Lam Pham,Phat Lam,Tin Nguyen,Hieu Tang,Alexander Schindler
2024-05-02
Abstract:In this paper, we present a toolchain for a comprehensive audio/video analysis by leveraging deep learning based multimodal approach. To this end, different specific tasks of Speech to Text (S2T), Acoustic Scene Classification (ASC), Acoustic Event Detection (AED), Visual Object Detection (VOD), Image Captioning (IC), and Video Captioning (VC) are conducted and integrated into the toolchain. By combining individual tasks and analyzing both audio \& visual data extracted from input video, the toolchain offers various audio/video-based applications: Two general applications of audio/video clustering, comprehensive audio/video summary and a specific application of riot or violent context detection.
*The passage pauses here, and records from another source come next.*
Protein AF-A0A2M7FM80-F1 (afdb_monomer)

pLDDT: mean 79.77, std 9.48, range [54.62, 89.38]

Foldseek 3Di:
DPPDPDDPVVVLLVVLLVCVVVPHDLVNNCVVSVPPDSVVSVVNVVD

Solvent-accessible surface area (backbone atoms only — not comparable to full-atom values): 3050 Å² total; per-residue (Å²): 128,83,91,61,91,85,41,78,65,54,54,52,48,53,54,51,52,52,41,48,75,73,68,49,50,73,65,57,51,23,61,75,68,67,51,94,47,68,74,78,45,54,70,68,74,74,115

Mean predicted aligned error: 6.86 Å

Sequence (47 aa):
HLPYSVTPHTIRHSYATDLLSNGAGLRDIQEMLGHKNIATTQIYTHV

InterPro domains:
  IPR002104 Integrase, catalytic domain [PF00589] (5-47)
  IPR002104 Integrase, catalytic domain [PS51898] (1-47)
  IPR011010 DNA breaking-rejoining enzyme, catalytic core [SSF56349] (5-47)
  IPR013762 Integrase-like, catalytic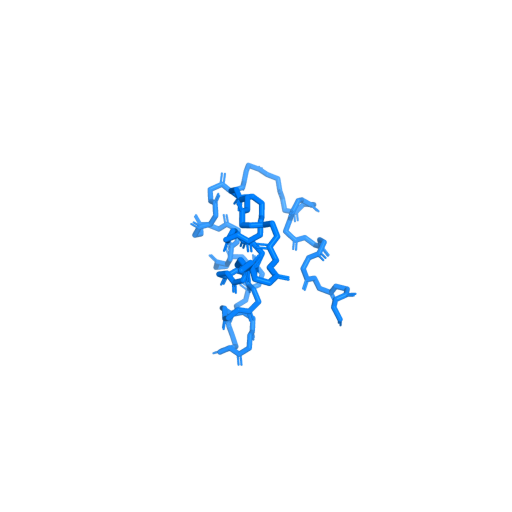 domain superfamily [G3DSA:1.10.443.10] (1-47)
  IPR050090 Bacterial tyrosine recombinase XerC/XerD complex [PTHR30349] (3-46)

Organism: NCBI:txid1974536

Secondary structure (DSSP, 8-state):
--SS---HHHHHHHHHHHHHHTT--HHHHHHHTT-SSGGGTGGGGG-

Structure (mmCIF, N/CA/C/O backbone):
data_AF-A0A2M7FM80-F1
#
_entry.id   AF-A0A2M7FM80-F1
#
loop_
_atom_site.group_PDB
_atom_site.id
_atom_site.type_symbol
_atom_site.label_atom_id
_atom_site.label_alt_id
_atom_site.label_comp_id
_atom_site.label_asym_id
_atom_site.label_entity_id
_atom_site.label_seq_id
_atom_site.pdbx_PDB_i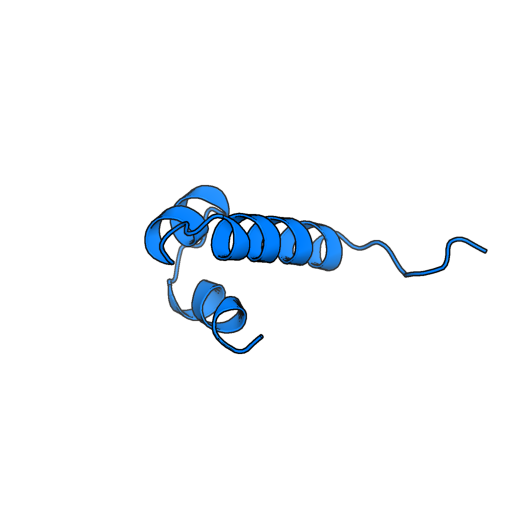ns_code
_atom_site.Cartn_x
_atom_site.Cartn_y
_atom_site.Cartn_z
_atom_site.occupancy
_atom_site.B_iso_or_equiv
_atom_site.auth_seq_id
_atom_site.auth_comp_id
_atom_site.auth_asym_id
_atom_site.auth_atom_id
_atom_site.pdbx_PDB_model_num
ATOM 1 N N . HIS A 1 1 ? 8.176 -12.496 -24.026 1.00 54.62 1 HIS A N 1
ATOM 2 C CA . HIS A 1 1 ? 8.334 -11.180 -23.378 1.00 54.62 1 HIS A CA 1
ATOM 3 C C . HIS A 1 1 ? 7.438 -11.203 -22.151 1.00 54.62 1 HIS A C 1
ATOM 5 O O . HIS A 1 1 ? 6.235 -11.349 -22.325 1.00 54.62 1 HIS A O 1
ATOM 11 N N . LEU A 1 2 ? 7.995 -11.247 -20.935 1.00 59.78 2 LEU A N 1
ATOM 12 C CA . LEU A 1 2 ? 7.160 -11.206 -19.728 1.00 59.78 2 LEU A CA 1
ATOM 13 C C . LEU A 1 2 ? 6.518 -9.807 -19.668 1.00 59.78 2 LEU A C 1
ATOM 15 O O . LEU A 1 2 ? 7.258 -8.830 -19.743 1.00 59.78 2 LEU A O 1
ATOM 19 N N . PRO A 1 3 ? 5.178 -9.693 -19.637 1.00 65.12 3 PRO A N 1
ATOM 20 C CA . PRO A 1 3 ? 4.484 -8.488 -20.097 1.00 65.12 3 PRO A CA 1
ATOM 21 C C . PRO A 1 3 ? 4.551 -7.270 -19.166 1.00 65.12 3 PRO A C 1
ATOM 23 O O . PRO A 1 3 ? 4.062 -6.220 -19.549 1.00 65.12 3 PRO A O 1
ATOM 26 N N . TYR A 1 4 ? 5.167 -7.341 -17.990 1.00 66.69 4 TYR A N 1
ATOM 27 C CA . TYR A 1 4 ? 5.323 -6.188 -17.102 1.00 66.69 4 TYR A CA 1
ATOM 28 C C . TYR A 1 4 ? 6.630 -6.319 -16.325 1.00 66.69 4 TYR A C 1
ATOM 30 O O . TYR A 1 4 ? 6.986 -7.412 -15.882 1.00 66.69 4 TYR A O 1
ATOM 38 N N . SER A 1 5 ? 7.345 -5.207 -16.143 1.00 78.44 5 SER A N 1
ATOM 39 C CA . SER A 1 5 ? 8.540 -5.153 -15.300 1.00 78.44 5 SER A CA 1
ATOM 40 C C . SER A 1 5 ? 8.157 -5.475 -13.853 1.00 78.44 5 SER A C 1
ATOM 42 O O . SER A 1 5 ? 7.651 -4.624 -13.117 1.00 78.44 5 SER A O 1
ATOM 44 N N . VAL A 1 6 ? 8.371 -6.727 -13.446 1.00 85.38 6 VAL A N 1
ATOM 45 C CA . VAL A 1 6 ? 8.199 -7.156 -12.058 1.00 85.38 6 VAL A CA 1
ATOM 46 C C . VAL A 1 6 ? 9.345 -6.565 -11.251 1.00 85.38 6 VAL A C 1
ATOM 48 O O . VAL A 1 6 ? 10.510 -6.899 -11.454 1.00 85.38 6 VAL A O 1
ATOM 51 N N . THR A 1 7 ? 9.007 -5.662 -10.338 1.00 88.06 7 THR A N 1
ATOM 52 C CA . THR A 1 7 ? 9.951 -5.046 -9.406 1.00 88.06 7 THR A CA 1
ATOM 53 C C . THR A 1 7 ? 9.484 -5.304 -7.973 1.00 88.06 7 THR A C 1
ATOM 55 O O . THR A 1 7 ? 8.294 -5.561 -7.755 1.00 88.06 7 THR A O 1
ATOM 58 N N . PRO A 1 8 ? 10.365 -5.175 -6.966 1.00 88.31 8 PRO A N 1
ATOM 59 C CA . PRO A 1 8 ? 9.955 -5.238 -5.562 1.00 88.31 8 PRO A CA 1
ATOM 60 C C . PRO A 1 8 ? 8.819 -4.262 -5.211 1.00 88.31 8 PRO A C 1
ATOM 62 O O . PRO A 1 8 ? 7.998 -4.556 -4.346 1.00 88.31 8 PRO A O 1
ATOM 65 N N . HIS A 1 9 ? 8.740 -3.115 -5.898 1.00 83.94 9 HIS A N 1
ATOM 66 C CA . HIS A 1 9 ? 7.646 -2.161 -5.723 1.00 83.94 9 HIS A CA 1
ATOM 67 C C . HIS A 1 9 ? 6.319 -2.695 -6.280 1.00 83.94 9 HIS A C 1
ATOM 69 O O . HIS A 1 9 ? 5.290 -2.552 -5.626 1.00 83.94 9 HIS A O 1
ATOM 75 N N . THR A 1 10 ? 6.339 -3.348 -7.447 1.00 84.81 10 THR A N 1
ATOM 76 C CA . THR A 1 10 ? 5.137 -3.924 -8.071 1.00 84.81 10 THR A CA 1
ATOM 77 C C . THR A 1 10 ? 4.536 -5.029 -7.198 1.00 84.81 10 THR A C 1
ATOM 79 O O . THR A 1 10 ? 3.332 -5.038 -6.983 1.00 84.81 10 THR A O 1
ATOM 82 N N . ILE A 1 11 ? 5.375 -5.892 -6.609 1.00 86.88 11 ILE A N 1
ATOM 83 C CA . ILE A 1 11 ? 4.930 -6.952 -5.682 1.00 86.88 11 ILE A CA 1
ATOM 84 C C . ILE A 1 11 ? 4.314 -6.349 -4.411 1.00 86.88 11 ILE A C 1
ATOM 86 O O . ILE A 1 11 ? 3.237 -6.762 -3.987 1.00 86.88 11 ILE A O 1
ATOM 90 N N . ARG A 1 12 ? 4.974 -5.343 -3.818 1.00 85.94 12 ARG A N 1
ATOM 91 C CA . ARG A 1 12 ? 4.464 -4.651 -2.623 1.00 85.94 12 ARG A CA 1
ATOM 92 C C . ARG A 1 12 ? 3.117 -3.983 -2.886 1.00 85.94 12 ARG A C 1
ATOM 94 O O . ARG A 1 12 ? 2.243 -4.016 -2.028 1.00 85.94 12 ARG A O 1
ATOM 101 N N . HIS A 1 13 ? 2.962 -3.385 -4.065 1.00 83.38 13 HIS A N 1
ATOM 102 C CA . HIS A 1 13 ? 1.719 -2.744 -4.468 1.00 83.38 13 HIS A CA 1
ATOM 103 C C . HIS A 1 13 ? 0.587 -3.761 -4.619 1.00 83.38 13 HIS A C 1
ATOM 105 O O . HIS A 1 13 ? -0.445 -3.579 -3.988 1.00 83.38 13 HIS A O 1
ATOM 111 N N . SER A 1 14 ? 0.804 -4.861 -5.348 1.00 87.25 14 SER A N 1
ATOM 112 C CA . SER A 1 14 ? -0.201 -5.925 -5.479 1.00 87.25 14 SER A CA 1
ATOM 113 C C . SER A 1 14 ? -0.643 -6.478 -4.122 1.00 87.25 14 SER A C 1
ATOM 115 O O . SER A 1 14 ? -1.837 -6.562 -3.866 1.00 87.25 14 SER A O 1
ATOM 117 N N . TYR A 1 15 ? 0.298 -6.749 -3.212 1.00 88.38 15 TYR A N 1
ATOM 118 C CA . TYR A 1 15 ? -0.031 -7.224 -1.865 1.00 88.38 15 TYR A CA 1
ATOM 119 C C . TYR A 1 15 ? -0.872 -6.213 -1.062 1.00 88.38 15 TYR A C 1
ATOM 121 O O . TYR A 1 15 ? -1.847 -6.591 -0.417 1.00 88.38 15 TYR A O 1
ATOM 129 N N . ALA A 1 16 ? -0.545 -4.918 -1.126 1.00 85.44 16 ALA A N 1
ATOM 130 C CA . ALA A 1 16 ? -1.323 -3.873 -0.456 1.00 85.44 16 ALA A CA 1
ATOM 131 C C . ALA A 1 16 ? -2.742 -3.731 -1.040 1.00 85.44 16 ALA A C 1
ATOM 133 O O . ALA A 1 16 ? -3.708 -3.605 -0.286 1.00 85.44 16 ALA A O 1
ATOM 134 N N . THR A 1 17 ? -2.874 -3.784 -2.370 1.00 8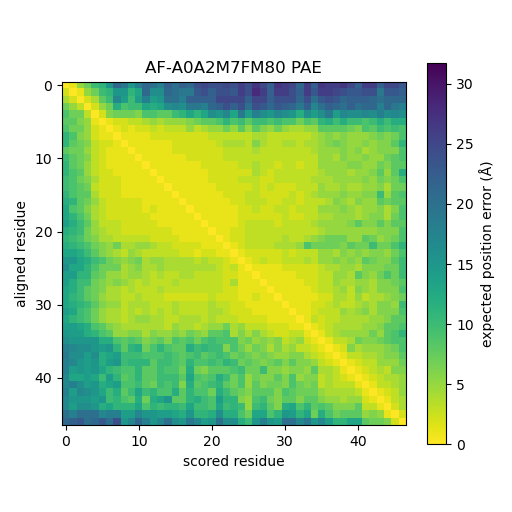5.12 17 THR A N 1
ATOM 135 C CA . THR A 1 17 ? -4.163 -3.738 -3.075 1.00 85.12 17 THR A CA 1
ATOM 136 C C . THR A 1 17 ? -5.040 -4.941 -2.729 1.00 85.12 17 THR A C 1
ATOM 138 O O . THR A 1 17 ? -6.237 -4.766 -2.493 1.00 85.12 17 THR A O 1
ATOM 141 N N . ASP A 1 18 ? -4.463 -6.142 -2.637 1.00 88.44 18 ASP A N 1
ATOM 142 C CA . ASP A 1 18 ? -5.195 -7.352 -2.252 1.00 88.44 18 ASP A CA 1
ATOM 143 C C . ASP A 1 18 ? -5.726 -7.249 -0.817 1.00 88.44 18 ASP A C 1
ATOM 145 O O . ASP A 1 18 ? -6.883 -7.583 -0.558 1.00 88.44 18 ASP A O 1
ATOM 149 N N . LEU A 1 19 ? -4.922 -6.740 0.121 1.00 87.88 19 LEU A N 1
ATOM 150 C CA . LEU A 1 19 ? -5.364 -6.529 1.502 1.00 87.88 19 LEU A CA 1
ATOM 151 C C . LEU A 1 19 ? -6.519 -5.520 1.583 1.00 87.88 19 LEU A C 1
ATOM 153 O O . LEU A 1 19 ? -7.526 -5.809 2.230 1.00 87.88 19 LEU A O 1
ATOM 157 N N . LEU A 1 20 ? -6.421 -4.381 0.886 1.00 84.88 20 LEU A N 1
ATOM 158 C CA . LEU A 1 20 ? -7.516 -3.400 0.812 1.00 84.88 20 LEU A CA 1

Furthermore, the toolchain presents a flexible and adaptable architecture that is effective to integrate new models for further audio/video-based applications.
Sound,Artificial Intelligence,Audio and Speech Processing
What problem does this paper attempt to address?
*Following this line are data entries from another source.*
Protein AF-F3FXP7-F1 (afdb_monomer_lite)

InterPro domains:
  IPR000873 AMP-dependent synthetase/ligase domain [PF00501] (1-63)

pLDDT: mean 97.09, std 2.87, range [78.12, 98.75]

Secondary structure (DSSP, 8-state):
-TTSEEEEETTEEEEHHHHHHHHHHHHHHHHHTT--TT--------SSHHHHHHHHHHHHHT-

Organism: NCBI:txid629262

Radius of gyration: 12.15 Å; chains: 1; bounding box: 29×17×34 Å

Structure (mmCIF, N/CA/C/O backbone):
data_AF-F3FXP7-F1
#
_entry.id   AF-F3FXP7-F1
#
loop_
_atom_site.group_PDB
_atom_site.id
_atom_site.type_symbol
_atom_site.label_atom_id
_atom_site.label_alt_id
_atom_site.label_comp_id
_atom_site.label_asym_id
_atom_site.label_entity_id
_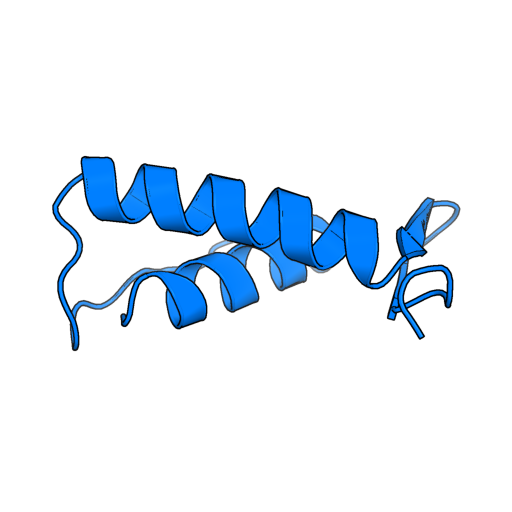atom_site.label_seq_id
_atom_site.pdbx_PDB_ins_code
_atom_site.Cartn_x
_atom_site.Cartn_y
_atom_site.Cartn_z
_atom_site.occupancy
_atom_site.B_iso_or_equiv
_atom_site.auth_seq_id
_atom_site.auth_comp_id
_atom_site.auth_asym_id
_atom_site.auth_atom_id
_atom_site.pdbx_PDB_model_num
ATOM 1 N N . GLN A 1 1 ? 15.731 -9.418 -2.577 1.00 91.31 1 GLN A N 1
ATOM 2 C CA . GLN A 1 1 ? 16.482 -8.568 -3.527 1.00 91.31 1 GLN A CA 1
ATOM 3 C C . GLN A 1 1 ? 15.655 -7.310 -3.808 1.00 91.31 1 GLN A C 1
ATOM 5 O O . GLN A 1 1 ? 14.606 -7.454 -4.419 1.00 91.31 1 GLN A O 1
ATOM 10 N N . PRO A 1 2 ? 16.045 -6.110 -3.334 1.00 95.25 2 PRO A N 1
ATOM 11 C CA . PRO A 1 2 ? 15.185 -4.914 -3.390 1.00 95.25 2 PRO A CA 1
ATOM 12 C C . PRO A 1 2 ? 14.858 -4.431 -4.809 1.00 95.25 2 PRO A C 1
ATOM 14 O O . PRO A 1 2 ? 13.727 -4.044 -5.074 1.00 95.25 2 PRO A O 1
ATOM 17 N N . ASN A 1 3 ? 15.832 -4.521 -5.718 1.00 98.06 3 ASN A N 1
ATOM 18 C CA . ASN A 1 3 ? 15.706 -4.049 -7.101 1.00 98.06 3 ASN A CA 1
ATOM 19 C C . ASN A 1 3 ? 15.141 -5.117 -8.054 1.00 98.06 3 ASN A C 1
ATOM 21 O O . ASN A 1 3 ? 15.039 -4.873 -9.251 1.00 98.06 3 ASN A O 1
ATOM 25 N N . ALA A 1 4 ? 14.808 -6.312 -7.553 1.00 98.25 4 ALA A N 1
ATOM 26 C CA . ALA A 1 4 ? 14.150 -7.328 -8.3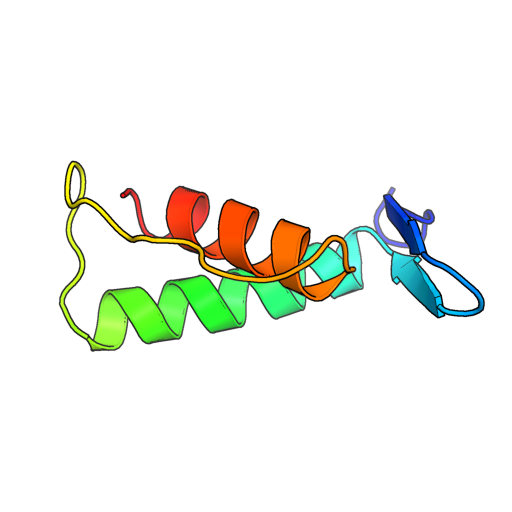68 1.00 98.25 4 ALA A CA 1
ATOM 27 C C . ALA A 1 4 ? 12.692 -6.927 -8.616 1.00 98.25 4 ALA A C 1
ATOM 29 O O . ALA A 1 4 ? 12.048 -6.360 -7.728 1.00 98.25 4 ALA A O 1
ATOM 30 N N . VAL A 1 5 ? 12.175 -7.245 -9.805 1.00 98.25 5 VAL A N 1
ATOM 31 C CA . VAL A 1 5 ? 10.764 -7.037 -10.147 1.00 98.25 5 VAL A CA 1
ATOM 32 C C . VAL A 1 5 ? 9.901 -7.903 -9.228 1.00 98.25 5 VAL A C 1
ATOM 34 O O . VAL A 1 5 ? 10.057 -9.121 -9.191 1.00 98.25 5 VAL A O 1
ATOM 37 N N . ALA A 1 6 ? 9.010 -7.262 -8.477 1.00 98.12 6 ALA A N 1
ATOM 38 C CA . ALA A 1 6 ? 8.025 -7.912 -7.619 1.00 98.12 6 ALA A CA 1
ATOM 39 C C . ALA A 1 6 ? 6.681 -8.075 -8.333 1.00 98.12 6 ALA A C 1
ATOM 41 O O . ALA A 1 6 ? 6.008 -9.086 -8.157 1.00 98.12 6 ALA A O 1
ATOM 42 N N . LEU A 1 7 ? 6.289 -7.073 -9.128 1.00 97.62 7 LEU A N 1
ATOM 43 C CA . LEU A 1 7 ? 5.022 -7.050 -9.852 1.00 97.62 7 LEU A CA 1
ATOM 44 C C . LEU A 1 7 ? 5.222 -6.582 -11.288 1.00 97.62 7 LEU A C 1
ATOM 46 O O . LEU A 1 7 ? 5.997 -5.662 -11.550 1.00 97.62 7 LEU A O 1
ATOM 50 N N . HIS A 1 8 ? 4.456 -7.186 -12.188 1.00 97.56 8 HIS A N 1
ATOM 51 C CA . HIS A 1 8 ? 4.321 -6.797 -13.583 1.00 97.56 8 HIS A CA 1
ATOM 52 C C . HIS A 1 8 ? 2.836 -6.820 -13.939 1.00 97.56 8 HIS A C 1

The paper aims to address the following issues: 1. **Development of a Comprehensive Audio-Visual Analysis Toolchain**: The paper proposes a comprehensive audio-visual analysis toolchain utilizing deep learning multimodal methods. This toolchain integrates various tasks, including Speech-to-Text (S2T), Acoustic Scene Classification (ASC), Acoustic Event Detection (AED), Visual Object Detection (VOD), Image Captioning (IC), and Video Captioning (VC), enabling comprehensive analysis of audio and visual data in input videos. 2. **Audio-Visual Clustering and Summarization Applications**: Using this toolchain, researchers have developed two general applications—audio-visual clustering and comprehensive audio-visual summarization. These applications can classify a large number of videos based on content and generate detailed textual descriptions. 3. **Riot or Violence Situation Detection**: Based on the aforementioned general applications, the paper further proposes a specific application—riot or violence situation detection. This application defines violence-related keywords and combines audio events, scenes, and visual information to determine whether a riot or violence situation occurs in the video and assess its severity. In summary, the core objective of this paper is to develop a flexible and scalable audio-visual analysis toolchain to support various application scenarios, particularly in the detection of riot or violence situations in the public safety domain.